== Provided records ==

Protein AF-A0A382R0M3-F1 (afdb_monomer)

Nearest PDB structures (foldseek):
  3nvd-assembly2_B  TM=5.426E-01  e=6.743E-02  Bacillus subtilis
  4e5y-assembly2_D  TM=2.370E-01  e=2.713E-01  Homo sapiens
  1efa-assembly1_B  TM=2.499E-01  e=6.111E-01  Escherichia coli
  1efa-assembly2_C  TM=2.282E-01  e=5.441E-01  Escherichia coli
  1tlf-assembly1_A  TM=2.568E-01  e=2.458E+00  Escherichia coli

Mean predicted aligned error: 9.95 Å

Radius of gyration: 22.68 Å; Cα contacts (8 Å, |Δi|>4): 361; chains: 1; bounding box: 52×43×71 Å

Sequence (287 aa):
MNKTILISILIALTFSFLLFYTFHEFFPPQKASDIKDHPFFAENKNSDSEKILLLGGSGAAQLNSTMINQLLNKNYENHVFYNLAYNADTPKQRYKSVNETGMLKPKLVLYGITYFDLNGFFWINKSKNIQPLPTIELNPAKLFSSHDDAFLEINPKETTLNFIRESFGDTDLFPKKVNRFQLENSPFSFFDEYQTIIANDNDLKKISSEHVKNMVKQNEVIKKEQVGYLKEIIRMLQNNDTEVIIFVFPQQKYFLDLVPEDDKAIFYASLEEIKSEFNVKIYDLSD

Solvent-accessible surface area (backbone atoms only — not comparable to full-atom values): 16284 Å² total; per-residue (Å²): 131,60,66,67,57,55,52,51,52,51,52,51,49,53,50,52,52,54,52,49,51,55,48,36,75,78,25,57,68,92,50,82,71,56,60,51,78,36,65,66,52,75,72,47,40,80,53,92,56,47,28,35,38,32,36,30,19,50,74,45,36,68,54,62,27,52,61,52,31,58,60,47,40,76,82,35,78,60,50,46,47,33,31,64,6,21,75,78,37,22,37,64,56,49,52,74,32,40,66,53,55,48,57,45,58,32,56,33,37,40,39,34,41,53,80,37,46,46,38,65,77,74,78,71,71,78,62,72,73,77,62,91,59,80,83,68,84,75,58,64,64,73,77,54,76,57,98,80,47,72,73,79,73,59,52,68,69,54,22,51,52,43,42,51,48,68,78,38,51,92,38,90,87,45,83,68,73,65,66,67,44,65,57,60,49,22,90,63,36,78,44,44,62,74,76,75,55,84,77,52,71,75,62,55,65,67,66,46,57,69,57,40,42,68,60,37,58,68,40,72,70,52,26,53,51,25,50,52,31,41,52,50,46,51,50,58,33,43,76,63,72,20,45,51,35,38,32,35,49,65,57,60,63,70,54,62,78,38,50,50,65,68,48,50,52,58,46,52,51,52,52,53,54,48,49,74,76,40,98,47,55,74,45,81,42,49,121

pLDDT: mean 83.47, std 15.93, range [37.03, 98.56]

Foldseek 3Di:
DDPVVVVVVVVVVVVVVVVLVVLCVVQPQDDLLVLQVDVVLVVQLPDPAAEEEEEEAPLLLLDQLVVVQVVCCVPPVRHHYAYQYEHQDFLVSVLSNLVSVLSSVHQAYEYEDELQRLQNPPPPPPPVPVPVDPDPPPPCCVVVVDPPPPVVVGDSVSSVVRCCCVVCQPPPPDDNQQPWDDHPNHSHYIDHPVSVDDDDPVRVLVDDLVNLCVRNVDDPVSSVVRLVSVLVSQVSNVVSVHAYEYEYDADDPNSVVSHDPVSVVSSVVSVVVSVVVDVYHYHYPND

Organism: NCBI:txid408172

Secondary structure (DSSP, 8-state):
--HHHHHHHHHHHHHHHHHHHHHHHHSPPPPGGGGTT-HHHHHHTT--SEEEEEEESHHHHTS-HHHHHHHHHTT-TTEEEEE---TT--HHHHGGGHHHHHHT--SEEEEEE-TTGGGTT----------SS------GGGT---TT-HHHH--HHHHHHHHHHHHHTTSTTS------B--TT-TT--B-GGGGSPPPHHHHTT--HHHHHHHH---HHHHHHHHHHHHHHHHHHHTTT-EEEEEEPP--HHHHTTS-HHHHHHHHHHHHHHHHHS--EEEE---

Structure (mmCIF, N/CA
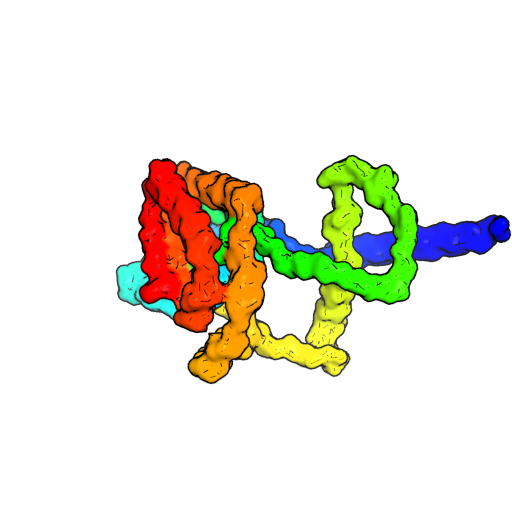/C/O backbone):
data_AF-A0A382R0M3-F1
#
_entry.id   AF-A0A382R0M3-F1
#
loop_
_atom_site.group_PDB
_atom_site.id
_atom_site.type_symbol
_atom_site.label_atom_id
_atom_site.label_alt_id
_atom_site.label_comp_id
_atom_site.label_asym_id
_atom_site.label_entity_id
_atom_site.label_seq_id
_atom_site.pdbx_PDB_ins_code
_atom_site.Cartn_x
_atom_site.Cartn_y
_atom_site.Cartn_z
_atom_site.occupancy
_atom_site.B_iso_or_equiv
_atom_site.auth_seq_id
_atom_site.auth_comp_id
_atom_site.auth_asym_id
_atom_site.auth_atom_id
_atom_site.pdbx_PDB_model_num
ATOM 1 N N . MET A 1 1 ? 22.976 11.178 -50.841 1.00 58.56 1 MET A N 1
ATOM 2 C CA . MET A 1 1 ? 22.433 9.887 -50.361 1.00 58.56 1 MET A CA 1
ATOM 3 C C . MET A 1 1 ? 21.638 9.247 -51.493 1.00 58.56 1 MET A C 1
ATOM 5 O O . MET A 1 1 ? 20.847 9.947 -52.112 1.00 58.56 1 MET A O 1
ATOM 9 N N . ASN A 1 2 ? 21.897 7.983 -51.839 1.00 85.94 2 ASN A N 1
ATOM 10 C CA . ASN A 1 2 ? 21.201 7.302 -52.940 1.00 85.94 2 ASN A CA 1
ATOM 11 C C . ASN A 1 2 ? 19.701 7.168 -52.597 1.00 85.94 2 ASN A C 1
ATOM 13 O O . ASN A 1 2 ? 19.376 6.719 -51.499 1.00 85.94 2 ASN A O 1
ATOM 17 N N . LYS A 1 3 ? 18.796 7.559 -53.508 1.00 84.06 3 LYS A N 1
ATOM 18 C CA . LYS A 1 3 ? 17.336 7.494 -53.292 1.00 84.06 3 LYS A CA 1
ATOM 19 C C . LYS A 1 3 ? 16.877 6.086 -52.902 1.00 84.06 3 LYS A C 1
ATOM 21 O O . LYS A 1 3 ? 16.022 5.953 -52.038 1.00 84.06 3 LYS A O 1
ATOM 26 N N . THR A 1 4 ? 17.506 5.051 -53.455 1.00 87.00 4 THR A N 1
ATOM 27 C CA . THR A 1 4 ? 17.230 3.652 -53.104 1.00 87.00 4 THR A CA 1
ATOM 28 C C . THR A 1 4 ? 17.599 3.338 -51.654 1.00 87.00 4 THR A C 1
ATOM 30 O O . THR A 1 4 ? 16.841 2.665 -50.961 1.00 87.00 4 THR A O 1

===

• _Task brief_
Will you return exactly the lines above from the one with "data_AF-A0A382R0M3-F1" down to the one with "ATOM 5 O O .", counting both as part of the range?

• _Answer_
data_AF-A0A382R0M3-F1
#
_entry.id   AF-A0A382R0M3-F1
#
loop_
_atom_site.group_PDB
_atom_site.id
_atom_site.type_symbol
_atom_site.label_atom_id
_atom_site.label_alt_id
_atom_site.label_comp_id
_atom_site.label_asym_id
_atom_site.label_entity_id
_atom_site.label_seq_id
_atom_site.pdbx_PDB_ins_code
_atom_site.Cartn_x
_atom_site.Cartn_y
_atom_site.Cartn_z
_atom_site.occupancy
_atom_site.B_iso_or_equiv
_atom_site.auth_seq_id
_atom_site.auth_comp_id
_atom_site.auth_asym_id
_atom_site.auth_atom_id
_atom_site.pdbx_PDB_model_num
ATOM 1 N N . MET A 1 1 ? 22.976 11.178 -50.841 1.00 58.56 1 MET A N 1
ATOM 2 C CA . MET A 1 1 ? 22.433 9.887 -50.361 1.00 58.56 1 MET A CA 1
ATOM 3 C C . MET A 1 1 ? 21.638 9.247 -51.493 1.00 58.56 1 MET A C 1
ATOM 5 O O . MET A 1 1 ? 20.847 9.947 -52.112 1.00 58.56 1 MET A O 1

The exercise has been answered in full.